Alors qu'aux basses altitudes, le diamètre de la molécule O2
ne lui permet pas d'absorber ce rayonnement, dans la haute atmosphère, après
s'être gonflée, elle a une dimension et un besoin de charge électrique qui lui
permet d’absorber les charges électriques du rayonnement UV, elle devient donc opaque à ce rayonnement. En absorbant
ces UV, elle trouve la charge électrique nécessaire pour rompre la liaison
moléculaire. Les atomes d’oxygène ainsi formés ont une densité plus faible que
celle de la molécule puisque qu’ils occupent chacun un volume identique à celui
que la molécule occupait précédemment (loi d’Avogadro). Ils vont donc
s’élever vers les hautes couches de
l’atmosphère tout en continuant à se dilater puisque la pression ambiante
diminue avec l’altitude. Au fur et à mesure ou ils s’élèvent dans l’atmosphère,
leur densité superficielle de charge diminue et il arrive un stade où ils vont
se trouver en état de manque comme
dans le cas observé § 3.10. Ils vont donc se grouper ensuite par trois pour
constituer une structure stable aux conditions de pression locales.
Ainsi, contrairement
aux idées reçues, les molécules d'ozone n'absorbent pas les UV. Ce sont les
molécules d'oxygène qui nous protègent
de ce rayonnement. L'existence de l'ozone indique seulement que
l'oxygène des hautes couches a fait son travail. Si l'ozone devait en
permanence absorber le rayonnement UV, elle devrait le réémettre sous forme
d'un rayonnement de longueur d'onde différente que d'une façon ou d'une autre,
nous pourrions détecter. L'on devrait donc, du sol, voir les couches d'ozone
par contraste avec les zones où ces couches sont absentes. Par contre, l'ozone
absorbe le rayonnement de certaines longueurs d'onde de la lumière en
provenance du soleil et le réémet au rythme des pulsations de ses sep selon le
processus décrit § 2.3. Ce mécanisme a pour effet de réaliser l'équilibre
thermique de la couche d'ozone dans son ensemble, les couches supérieures étant
mieux exposées au soleil que les couches inférieures.
On sait que l'ozone se forme quotidiennement par exposition au
soleil et disparaît pendant la nuit.

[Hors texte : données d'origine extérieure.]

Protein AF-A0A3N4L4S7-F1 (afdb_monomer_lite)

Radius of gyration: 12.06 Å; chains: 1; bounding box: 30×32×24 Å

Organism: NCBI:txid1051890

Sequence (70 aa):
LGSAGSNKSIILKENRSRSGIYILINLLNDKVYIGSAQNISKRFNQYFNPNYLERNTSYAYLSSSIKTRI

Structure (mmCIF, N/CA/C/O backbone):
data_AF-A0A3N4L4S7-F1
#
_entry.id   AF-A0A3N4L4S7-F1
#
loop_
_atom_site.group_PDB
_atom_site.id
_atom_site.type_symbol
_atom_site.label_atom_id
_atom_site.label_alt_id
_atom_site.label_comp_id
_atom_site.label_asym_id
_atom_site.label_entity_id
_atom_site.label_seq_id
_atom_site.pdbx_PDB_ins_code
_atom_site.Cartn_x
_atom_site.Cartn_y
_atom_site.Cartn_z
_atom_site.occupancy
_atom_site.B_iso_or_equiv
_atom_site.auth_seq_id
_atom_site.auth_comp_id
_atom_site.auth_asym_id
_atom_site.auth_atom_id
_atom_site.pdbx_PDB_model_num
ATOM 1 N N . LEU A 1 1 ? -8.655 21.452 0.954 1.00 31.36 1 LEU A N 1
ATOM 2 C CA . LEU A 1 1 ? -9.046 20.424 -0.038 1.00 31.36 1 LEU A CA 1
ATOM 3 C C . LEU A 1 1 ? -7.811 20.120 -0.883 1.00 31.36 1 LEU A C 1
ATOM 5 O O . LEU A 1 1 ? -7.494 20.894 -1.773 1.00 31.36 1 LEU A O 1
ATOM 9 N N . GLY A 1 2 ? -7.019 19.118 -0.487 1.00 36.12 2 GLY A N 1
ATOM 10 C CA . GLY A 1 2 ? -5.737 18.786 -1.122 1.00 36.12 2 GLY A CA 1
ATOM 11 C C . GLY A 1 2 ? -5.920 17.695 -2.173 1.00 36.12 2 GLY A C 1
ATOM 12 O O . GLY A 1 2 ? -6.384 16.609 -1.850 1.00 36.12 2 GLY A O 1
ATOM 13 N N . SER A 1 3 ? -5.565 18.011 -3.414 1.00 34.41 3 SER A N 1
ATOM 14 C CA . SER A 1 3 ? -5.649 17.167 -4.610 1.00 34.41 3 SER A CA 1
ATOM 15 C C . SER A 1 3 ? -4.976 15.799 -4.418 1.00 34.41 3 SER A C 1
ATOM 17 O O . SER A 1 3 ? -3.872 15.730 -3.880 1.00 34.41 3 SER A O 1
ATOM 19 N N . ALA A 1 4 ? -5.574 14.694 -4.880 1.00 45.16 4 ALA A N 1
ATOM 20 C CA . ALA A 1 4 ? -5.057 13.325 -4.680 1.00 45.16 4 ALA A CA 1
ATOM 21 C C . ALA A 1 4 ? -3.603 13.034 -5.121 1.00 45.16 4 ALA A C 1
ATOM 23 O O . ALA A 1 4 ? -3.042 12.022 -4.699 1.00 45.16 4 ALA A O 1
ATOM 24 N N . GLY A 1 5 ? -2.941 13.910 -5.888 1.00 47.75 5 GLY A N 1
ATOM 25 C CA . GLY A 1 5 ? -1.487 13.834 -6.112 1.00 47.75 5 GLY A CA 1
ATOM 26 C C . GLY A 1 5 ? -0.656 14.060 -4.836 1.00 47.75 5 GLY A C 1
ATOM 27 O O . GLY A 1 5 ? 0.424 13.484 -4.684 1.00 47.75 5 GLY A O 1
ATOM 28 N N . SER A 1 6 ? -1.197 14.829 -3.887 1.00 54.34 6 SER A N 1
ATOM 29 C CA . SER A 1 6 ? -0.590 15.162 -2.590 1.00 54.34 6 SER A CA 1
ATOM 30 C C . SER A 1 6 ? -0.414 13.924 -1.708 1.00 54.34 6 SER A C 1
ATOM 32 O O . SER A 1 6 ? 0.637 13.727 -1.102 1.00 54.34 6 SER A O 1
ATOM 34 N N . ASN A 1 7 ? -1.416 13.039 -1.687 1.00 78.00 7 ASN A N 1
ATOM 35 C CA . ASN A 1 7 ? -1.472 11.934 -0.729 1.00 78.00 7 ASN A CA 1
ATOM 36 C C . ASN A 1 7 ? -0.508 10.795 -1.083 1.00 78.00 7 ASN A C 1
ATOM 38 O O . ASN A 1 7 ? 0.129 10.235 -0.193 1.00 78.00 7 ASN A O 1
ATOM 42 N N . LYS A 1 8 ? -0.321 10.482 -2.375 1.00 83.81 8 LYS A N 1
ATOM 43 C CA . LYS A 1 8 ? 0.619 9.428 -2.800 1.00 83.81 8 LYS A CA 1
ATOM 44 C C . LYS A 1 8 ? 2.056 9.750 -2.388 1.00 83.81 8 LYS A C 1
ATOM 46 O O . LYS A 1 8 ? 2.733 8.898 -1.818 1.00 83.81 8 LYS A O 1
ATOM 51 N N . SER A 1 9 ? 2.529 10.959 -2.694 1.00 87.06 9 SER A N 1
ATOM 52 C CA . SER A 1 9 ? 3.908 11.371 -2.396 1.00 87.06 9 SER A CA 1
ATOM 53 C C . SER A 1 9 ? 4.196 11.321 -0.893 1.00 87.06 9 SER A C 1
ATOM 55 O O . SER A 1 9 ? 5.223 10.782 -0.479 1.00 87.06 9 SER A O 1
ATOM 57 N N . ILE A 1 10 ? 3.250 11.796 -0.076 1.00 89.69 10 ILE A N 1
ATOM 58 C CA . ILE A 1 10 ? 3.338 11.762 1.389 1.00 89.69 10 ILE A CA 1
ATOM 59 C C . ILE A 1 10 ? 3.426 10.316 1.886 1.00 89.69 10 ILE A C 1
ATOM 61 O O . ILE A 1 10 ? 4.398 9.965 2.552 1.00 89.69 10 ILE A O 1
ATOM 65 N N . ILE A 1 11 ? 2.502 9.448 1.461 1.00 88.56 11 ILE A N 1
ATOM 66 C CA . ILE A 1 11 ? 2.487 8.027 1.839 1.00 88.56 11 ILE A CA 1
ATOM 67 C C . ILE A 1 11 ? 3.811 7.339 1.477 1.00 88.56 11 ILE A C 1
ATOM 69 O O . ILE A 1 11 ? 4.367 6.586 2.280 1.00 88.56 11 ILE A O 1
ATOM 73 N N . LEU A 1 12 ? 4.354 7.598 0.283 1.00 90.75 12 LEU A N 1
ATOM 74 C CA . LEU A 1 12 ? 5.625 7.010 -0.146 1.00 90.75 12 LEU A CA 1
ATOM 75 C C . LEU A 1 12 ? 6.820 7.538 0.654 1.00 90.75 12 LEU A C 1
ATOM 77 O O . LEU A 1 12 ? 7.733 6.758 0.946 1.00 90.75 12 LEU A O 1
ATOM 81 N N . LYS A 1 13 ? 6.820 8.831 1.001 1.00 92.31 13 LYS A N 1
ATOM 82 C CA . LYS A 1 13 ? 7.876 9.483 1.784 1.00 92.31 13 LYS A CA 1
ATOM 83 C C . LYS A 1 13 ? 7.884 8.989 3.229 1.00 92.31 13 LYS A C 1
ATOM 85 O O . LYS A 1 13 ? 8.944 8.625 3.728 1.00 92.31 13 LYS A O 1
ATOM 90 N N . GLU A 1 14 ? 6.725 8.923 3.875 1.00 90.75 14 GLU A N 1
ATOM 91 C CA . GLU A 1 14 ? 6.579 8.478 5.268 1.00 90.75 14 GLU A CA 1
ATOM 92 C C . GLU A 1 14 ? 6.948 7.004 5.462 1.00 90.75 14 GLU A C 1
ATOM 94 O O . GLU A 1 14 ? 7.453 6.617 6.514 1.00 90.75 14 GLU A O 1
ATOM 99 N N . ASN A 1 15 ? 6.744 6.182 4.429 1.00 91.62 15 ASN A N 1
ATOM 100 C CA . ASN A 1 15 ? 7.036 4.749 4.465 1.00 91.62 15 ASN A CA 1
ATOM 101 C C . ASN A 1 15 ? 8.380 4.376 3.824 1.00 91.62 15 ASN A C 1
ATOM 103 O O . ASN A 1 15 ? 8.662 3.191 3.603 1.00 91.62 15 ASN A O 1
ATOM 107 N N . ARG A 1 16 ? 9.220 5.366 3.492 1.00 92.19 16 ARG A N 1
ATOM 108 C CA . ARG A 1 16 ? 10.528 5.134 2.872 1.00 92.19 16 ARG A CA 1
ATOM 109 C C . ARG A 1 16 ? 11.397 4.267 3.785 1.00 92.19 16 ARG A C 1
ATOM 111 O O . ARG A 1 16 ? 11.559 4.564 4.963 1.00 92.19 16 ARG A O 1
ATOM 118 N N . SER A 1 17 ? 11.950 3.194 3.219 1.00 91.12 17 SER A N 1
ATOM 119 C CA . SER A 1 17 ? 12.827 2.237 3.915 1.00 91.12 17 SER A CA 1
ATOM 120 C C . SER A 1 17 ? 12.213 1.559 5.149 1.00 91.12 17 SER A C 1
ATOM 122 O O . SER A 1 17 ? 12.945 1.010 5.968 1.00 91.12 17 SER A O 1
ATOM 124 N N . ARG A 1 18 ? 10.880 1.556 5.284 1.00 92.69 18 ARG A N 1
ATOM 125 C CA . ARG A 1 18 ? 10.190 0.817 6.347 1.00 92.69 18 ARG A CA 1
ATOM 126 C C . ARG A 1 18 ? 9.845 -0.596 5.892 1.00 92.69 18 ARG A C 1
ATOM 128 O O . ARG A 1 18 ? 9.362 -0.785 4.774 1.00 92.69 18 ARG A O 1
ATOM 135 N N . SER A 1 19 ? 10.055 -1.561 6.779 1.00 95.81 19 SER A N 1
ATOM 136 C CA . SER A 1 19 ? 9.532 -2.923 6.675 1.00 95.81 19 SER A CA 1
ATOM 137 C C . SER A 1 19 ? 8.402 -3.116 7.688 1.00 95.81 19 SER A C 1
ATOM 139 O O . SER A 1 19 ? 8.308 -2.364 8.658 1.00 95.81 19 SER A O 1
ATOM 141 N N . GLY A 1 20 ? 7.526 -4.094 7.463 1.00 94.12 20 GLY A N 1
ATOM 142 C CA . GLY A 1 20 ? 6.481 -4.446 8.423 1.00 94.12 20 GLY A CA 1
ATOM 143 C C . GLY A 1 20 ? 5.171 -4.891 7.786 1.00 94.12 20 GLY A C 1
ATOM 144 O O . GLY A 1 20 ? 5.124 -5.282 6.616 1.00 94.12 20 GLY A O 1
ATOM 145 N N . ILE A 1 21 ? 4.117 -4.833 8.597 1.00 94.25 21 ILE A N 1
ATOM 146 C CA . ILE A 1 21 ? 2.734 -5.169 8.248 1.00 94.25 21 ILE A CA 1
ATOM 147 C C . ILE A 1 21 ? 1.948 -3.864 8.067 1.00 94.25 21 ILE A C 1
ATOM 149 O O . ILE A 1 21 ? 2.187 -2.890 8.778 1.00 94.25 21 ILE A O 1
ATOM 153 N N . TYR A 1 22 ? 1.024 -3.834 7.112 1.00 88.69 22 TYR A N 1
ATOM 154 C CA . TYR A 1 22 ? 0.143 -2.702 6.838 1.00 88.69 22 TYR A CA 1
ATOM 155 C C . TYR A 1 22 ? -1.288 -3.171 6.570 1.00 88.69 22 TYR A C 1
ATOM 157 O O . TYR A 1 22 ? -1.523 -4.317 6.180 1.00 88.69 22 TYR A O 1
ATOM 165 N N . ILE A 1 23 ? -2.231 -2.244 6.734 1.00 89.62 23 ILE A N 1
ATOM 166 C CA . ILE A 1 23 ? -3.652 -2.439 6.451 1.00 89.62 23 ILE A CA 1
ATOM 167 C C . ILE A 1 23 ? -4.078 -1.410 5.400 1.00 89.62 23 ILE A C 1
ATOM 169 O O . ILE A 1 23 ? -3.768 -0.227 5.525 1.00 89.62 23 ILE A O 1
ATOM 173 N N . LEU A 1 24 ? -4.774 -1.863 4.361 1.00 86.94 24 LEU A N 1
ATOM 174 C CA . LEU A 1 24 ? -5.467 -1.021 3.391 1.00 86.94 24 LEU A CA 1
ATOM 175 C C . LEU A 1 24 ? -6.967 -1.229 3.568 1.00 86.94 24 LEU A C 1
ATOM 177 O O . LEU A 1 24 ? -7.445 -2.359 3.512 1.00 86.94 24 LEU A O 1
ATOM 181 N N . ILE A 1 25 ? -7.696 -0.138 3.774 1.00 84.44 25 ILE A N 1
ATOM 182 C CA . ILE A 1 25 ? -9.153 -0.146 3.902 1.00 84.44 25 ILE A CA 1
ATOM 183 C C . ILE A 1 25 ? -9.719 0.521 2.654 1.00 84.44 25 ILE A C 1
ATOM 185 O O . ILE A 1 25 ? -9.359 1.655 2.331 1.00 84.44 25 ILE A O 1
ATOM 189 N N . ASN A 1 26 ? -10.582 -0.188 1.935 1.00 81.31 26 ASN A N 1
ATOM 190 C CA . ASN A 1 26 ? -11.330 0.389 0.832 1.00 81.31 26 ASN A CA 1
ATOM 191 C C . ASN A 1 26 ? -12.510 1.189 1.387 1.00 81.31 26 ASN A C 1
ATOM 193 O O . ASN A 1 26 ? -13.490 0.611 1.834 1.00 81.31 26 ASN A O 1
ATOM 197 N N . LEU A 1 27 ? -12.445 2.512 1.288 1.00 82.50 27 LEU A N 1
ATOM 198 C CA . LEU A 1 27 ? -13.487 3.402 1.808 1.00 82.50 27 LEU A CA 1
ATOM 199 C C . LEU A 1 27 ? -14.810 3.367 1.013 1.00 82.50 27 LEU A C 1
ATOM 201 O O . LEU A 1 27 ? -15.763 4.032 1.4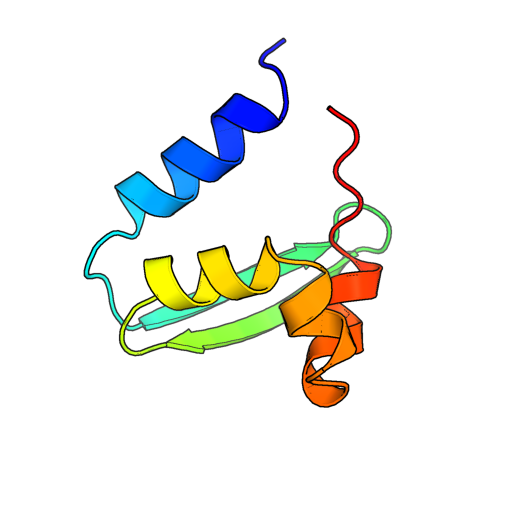00 1.00 82.50 27 LEU A O 1
ATOM 205 N N . LEU A 1 28 ? -14.878 2.647 -0.115 1.00 86.38 28 LEU A N 1
ATOM 206 C CA . LEU A 1 28 ? -16.093 2.507 -0.929 1.00 86.38 28 LEU A CA 1
ATOM 207 C C . LEU A 1 28 ? -16.929 1.277 -0.558 1.00 86.38 28 LEU A C 1
ATOM 209 O O . LEU A 1 28 ? -18.117 1.240 -0.864 1.00 86.38 28 LEU A O 1
ATOM 213 N N . ASN A 1 29 ? -16.306 0.237 0.000 1.00 84.44 29 ASN A N 1
ATOM 214 C CA . ASN A 1 29 ? -16.978 -1.035 0.294 1.00 84.44 29 ASN A CA 1
ATOM 215 C C . ASN A 1 29 ? -16.505 -1.708 1.590 1.00 84.44 29 ASN A C 1
ATOM 217 O O . ASN A 1 29 ? -16.780 -2.890 1.790 1.00 84.44 29 ASN A O 1
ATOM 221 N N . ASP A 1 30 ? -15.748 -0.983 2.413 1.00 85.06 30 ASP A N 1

La nuit en effet, les molécules
d'ozone se refroidissent, se
contractent du fait de l'abaissement de la température. En se contractant, leur
densité superficielle de charge augmente ainsi que leur densité volumique, ce
qui leur permet de gagner des couches plus basses et plus chaudes de
l'atmosphère où elles se transforment en molécules O2. Le jour, les molécules d'oxygène absorbent
le rayonnement calorifique solaire, se gonflent, montent dans les hautes
couches où elles absorbent les UV, se cassent en atomes et forment des
molécules d'ozone.
Le mécanisme de formation de l'ozone est le même au sol que dans la haute atmosphère. C'est l'oxygène qui se transforme en ozone en absorbant un rayonnement adéquat. Ce qui se produit quotidiennement au voisinage de nos appareils électriques se produit également dans la haute atmosphère. Seules les longueurs d'onde du rayonnement UV diffèrent, les molécules d'oxygène ayant des dimensions différentes au sol et dans la haute atmosphère, n'absorbent pas les mêmes longueurs d'onde du rayonnement.

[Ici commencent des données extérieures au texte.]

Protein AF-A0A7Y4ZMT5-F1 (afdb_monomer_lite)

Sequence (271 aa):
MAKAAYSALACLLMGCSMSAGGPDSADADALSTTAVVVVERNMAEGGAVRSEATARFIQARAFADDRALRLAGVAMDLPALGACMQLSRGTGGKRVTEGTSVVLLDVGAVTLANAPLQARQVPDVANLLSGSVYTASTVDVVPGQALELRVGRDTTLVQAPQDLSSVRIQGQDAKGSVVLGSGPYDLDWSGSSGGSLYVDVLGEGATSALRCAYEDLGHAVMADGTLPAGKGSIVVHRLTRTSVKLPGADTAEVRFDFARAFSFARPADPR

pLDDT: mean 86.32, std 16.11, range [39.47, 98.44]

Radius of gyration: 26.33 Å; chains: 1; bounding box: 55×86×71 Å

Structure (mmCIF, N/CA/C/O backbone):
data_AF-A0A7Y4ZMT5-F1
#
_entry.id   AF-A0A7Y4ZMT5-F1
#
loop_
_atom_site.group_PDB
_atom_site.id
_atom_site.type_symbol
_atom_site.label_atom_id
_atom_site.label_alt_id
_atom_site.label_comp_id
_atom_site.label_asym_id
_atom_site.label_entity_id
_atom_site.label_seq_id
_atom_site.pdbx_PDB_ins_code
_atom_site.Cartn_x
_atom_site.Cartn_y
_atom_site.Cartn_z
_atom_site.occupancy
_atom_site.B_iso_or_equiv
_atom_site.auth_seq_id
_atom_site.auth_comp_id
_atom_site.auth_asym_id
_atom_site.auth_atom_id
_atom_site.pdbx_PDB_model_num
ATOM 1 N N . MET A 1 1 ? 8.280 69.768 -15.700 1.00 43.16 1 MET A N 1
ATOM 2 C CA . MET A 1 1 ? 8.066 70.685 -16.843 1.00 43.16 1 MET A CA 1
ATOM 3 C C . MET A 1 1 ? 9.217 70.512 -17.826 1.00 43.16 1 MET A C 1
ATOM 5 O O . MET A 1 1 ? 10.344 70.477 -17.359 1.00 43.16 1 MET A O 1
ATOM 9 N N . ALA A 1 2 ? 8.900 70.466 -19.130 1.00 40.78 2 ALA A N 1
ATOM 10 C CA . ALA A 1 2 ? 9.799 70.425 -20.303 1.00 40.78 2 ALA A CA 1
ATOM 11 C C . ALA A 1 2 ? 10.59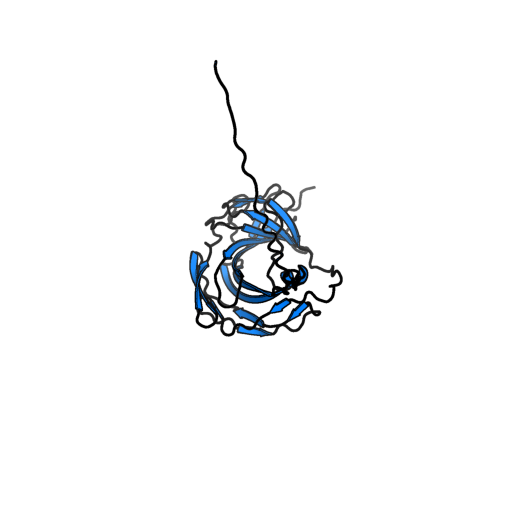5 69.115 -20.514 1.00 40.78 2 ALA A C 1
ATOM 13 O O . ALA A 1 2 ? 11.053 68.520 -19.554 1.00 40.78 2 ALA A O 1
ATOM 14 N N . LYS A 1 3 ? 10.830 68.601 -21.728 1.00 40.06 3 LYS A N 1
ATOM 15 C CA . LYS A 1 3 ? 10.361 68.883 -23.100 1.00 40.06 3 LYS A CA 1
ATOM 16 C C . LYS A 1 3 ? 10.719 67.640 -23.950 1.00 40.06 3 LYS A C 1
ATOM 18 O O . LYS A 1 3 ? 11.647 66.914 -23.617 1.00 40.06 3 LYS A O 1
ATOM 23 N N . ALA A 1 4 ? 9.952 67.444 -25.021 1.00 47.38 4 A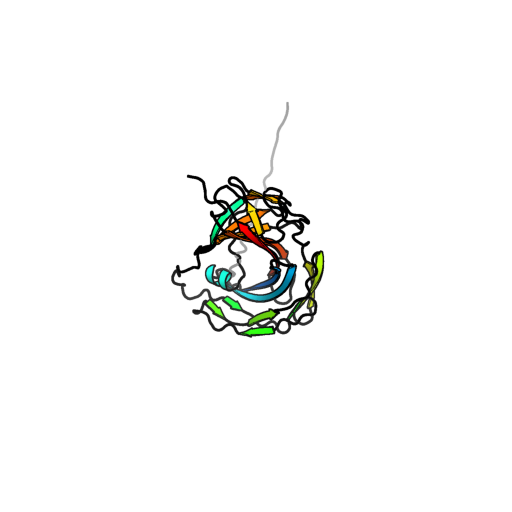LA A N 1
ATOM 24 C CA . ALA A 1 4 ? 10.086 66.466 -26.111 1.00 47.38 4 ALA A CA 1
ATOM 25 C C . ALA A 1 4 ? 11.486 66.514 -26.808 1.00 47.38 4 ALA A C 1
ATOM 27 O O . ALA A 1 4 ? 12.248 67.433 -26.534 1.00 47.38 4 ALA A O 1
ATOM 28 N N . ALA A 1 5 ? 11.907 65.649 -27.743 1.00 49.25 5 ALA A N 1
ATOM 29 C CA . ALA A 1 5 ? 11.190 65.149 -28.915 1.00 49.25 5 ALA A CA 1
ATOM 30 C C . ALA A 1 5 ? 12.106 64.295 -29.847 1.00 49.25 5 ALA A C 1
ATOM 32 O O . ALA A 1 5 ? 13.321 64.450 -29.781 1.00 49.25 5 ALA A O 1
ATOM 33 N N . TYR A 1 6 ? 11.465 63.560 -30.778 1.00 44.97 6 TYR A N 1
ATOM 34 C CA . TYR A 1 6 ? 11.902 63.035 -32.101 1.00 44.97 6 TYR A CA 1
ATOM 35 C C . TYR A 1 6 ? 13.106 62.064 -32.188 1.00 44.97 6 TYR A C 1
ATOM 37 O O . TYR A 1 6 ? 14.067 62.202 -31.455 1.00 44.97 6 TYR A O 1
ATOM 45 N N . SER A 1 7 ? 13.254 61.134 -33.142 1.00 52.81 7 SER A N 1
ATOM 46 C CA . SER A 1 7 ? 12.452 60.382 -34.138 1.00 52.81 7 SER A CA 1
ATOM 47 C C . SER A 1 7 ? 13.455 59.944 -35.223 1.00 52.81 7 SER A C 1
ATOM 49 O O . SER A 1 7 ? 14.209 60.798 -35.679 1.00 52.81 7 SER A O 1
ATOM 51 N N . ALA A 1 8 ? 13.464 58.669 -35.631 1.00 54.59 8 ALA A N 1
ATOM 52 C CA . ALA A 1 8 ? 13.916 58.120 -36.934 1.00 54.59 8 ALA A CA 1
ATOM 53 C C . ALA A 1 8 ? 13.943 56.583 -36.778 1.00 54.59 8 ALA A C 1
ATOM 55 O O . ALA A 1 8 ? 14.629 56.085 -35.895 1.00 54.59 8 ALA A O 1
ATOM 56 N N . LEU A 1 9 ? 13.110 55.752 -37.413 1.00 56.94 9 LEU A N 1
ATOM 57 C CA . LEU A 1 9 ? 12.767 55.559 -38.832 1.00 56.94 9 LEU A CA 1
ATOM 58 C C . LEU A 1 9 ? 13.942 55.078 -39.713 1.00 56.94 9 LEU A C 1
ATOM 60 O O . LEU A 1 9 ? 14.669 55.895 -40.263 1.00 56.94 9 LEU A O 1
ATOM 64 N N . ALA A 1 10 ? 14.053 53.753 -39.883 1.00 55.88 10 ALA A N 1
ATOM 65 C CA . ALA A 1 10 ? 14.569 53.026 -41.063 1.00 55.88 10 ALA A CA 1
ATOM 66 C C . ALA A 1 10 ? 14.293 51.518 -40.823 1.00 55.88 10 ALA A C 1
ATOM 68 O O . ALA A 1 10 ? 14.847 50.945 -39.894 1.00 55.88 10 ALA A O 1
ATOM 69 N N . CYS A 1 11 ? 13.242 50.885 -41.352 1.00 48.88 11 CYS A N 1
ATOM 70 C CA . CYS A 1 11 ? 12.933 50.467 -42.728 1.00 48.88 11 CYS A CA 1
ATOM 71 C C . CYS A 1 11 ? 13.868 49.387 -43.324 1.00 48.88 11 CYS A C 1
ATOM 73 O O . CYS A 1 11 ? 15.000 49.676 -43.689 1.00 48.88 11 CYS A O 1
ATOM 75 N N . LEU A 1 12 ? 13.261 48.201 -43.514 1.00 56.28 12 LEU A N 1
ATOM 76 C CA . LEU A 1 12 ? 13.511 47.145 -44.512 1.00 56.28 12 LEU A CA 1
ATOM 77 C C . LEU A 1 12 ? 14.737 46.234 -44.335 1.00 56.28 12 LEU A C 1
ATOM 79 O O . LEU A 1 12 ? 15.870 46.657 -44.502 1.00 56.28 12 LEU A O 1
ATOM 83 N N . LEU A 1 13 ? 14.472 44.931 -44.174 1.00 58.09 13 LEU A N 1
ATOM 84 C CA . LEU A 1 13 ? 14.707 43.948 -45.240 1.00 58.09 13 LEU A CA 1
ATOM 85 C C . LEU A 1 13 ? 13.855 42.689 -45.004 1.00 58.09 13 LEU A C 1
ATOM 87 O O . LEU A 1 13 ? 13.824 42.111 -43.921 1.00 58.09 13 LEU A O 1
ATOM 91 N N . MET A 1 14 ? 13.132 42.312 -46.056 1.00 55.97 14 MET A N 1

L'explication du trou de la
couche d'ozone de la zone australe doit être recherchée ailleurs. Il semble
que ce trou se trouve au point où la ceinture de Van Allen se raccorde au champ
magnétique terrestre. Les pôles Nord et Sud de ce champ ont très certainement
des effets différents en ce qui concerne le guidage du rayonnement
électromagnétique du soleil et l’ionisation des atomes de l’atmosphère. Il
faudrait donc vérifier si l'intensité du rayonnement UV est, au sol, dans cette
zone australe, la même que partout ailleurs. L'absence de rayonnement UV
justifierait l'absence d'ozone.
La couche d'ozone n'est pas le bouclier qui nous protège du
rayonnement ultraviolet mais la preuve que les molécules d'oxygène
omniprésentes ont rempli cet office.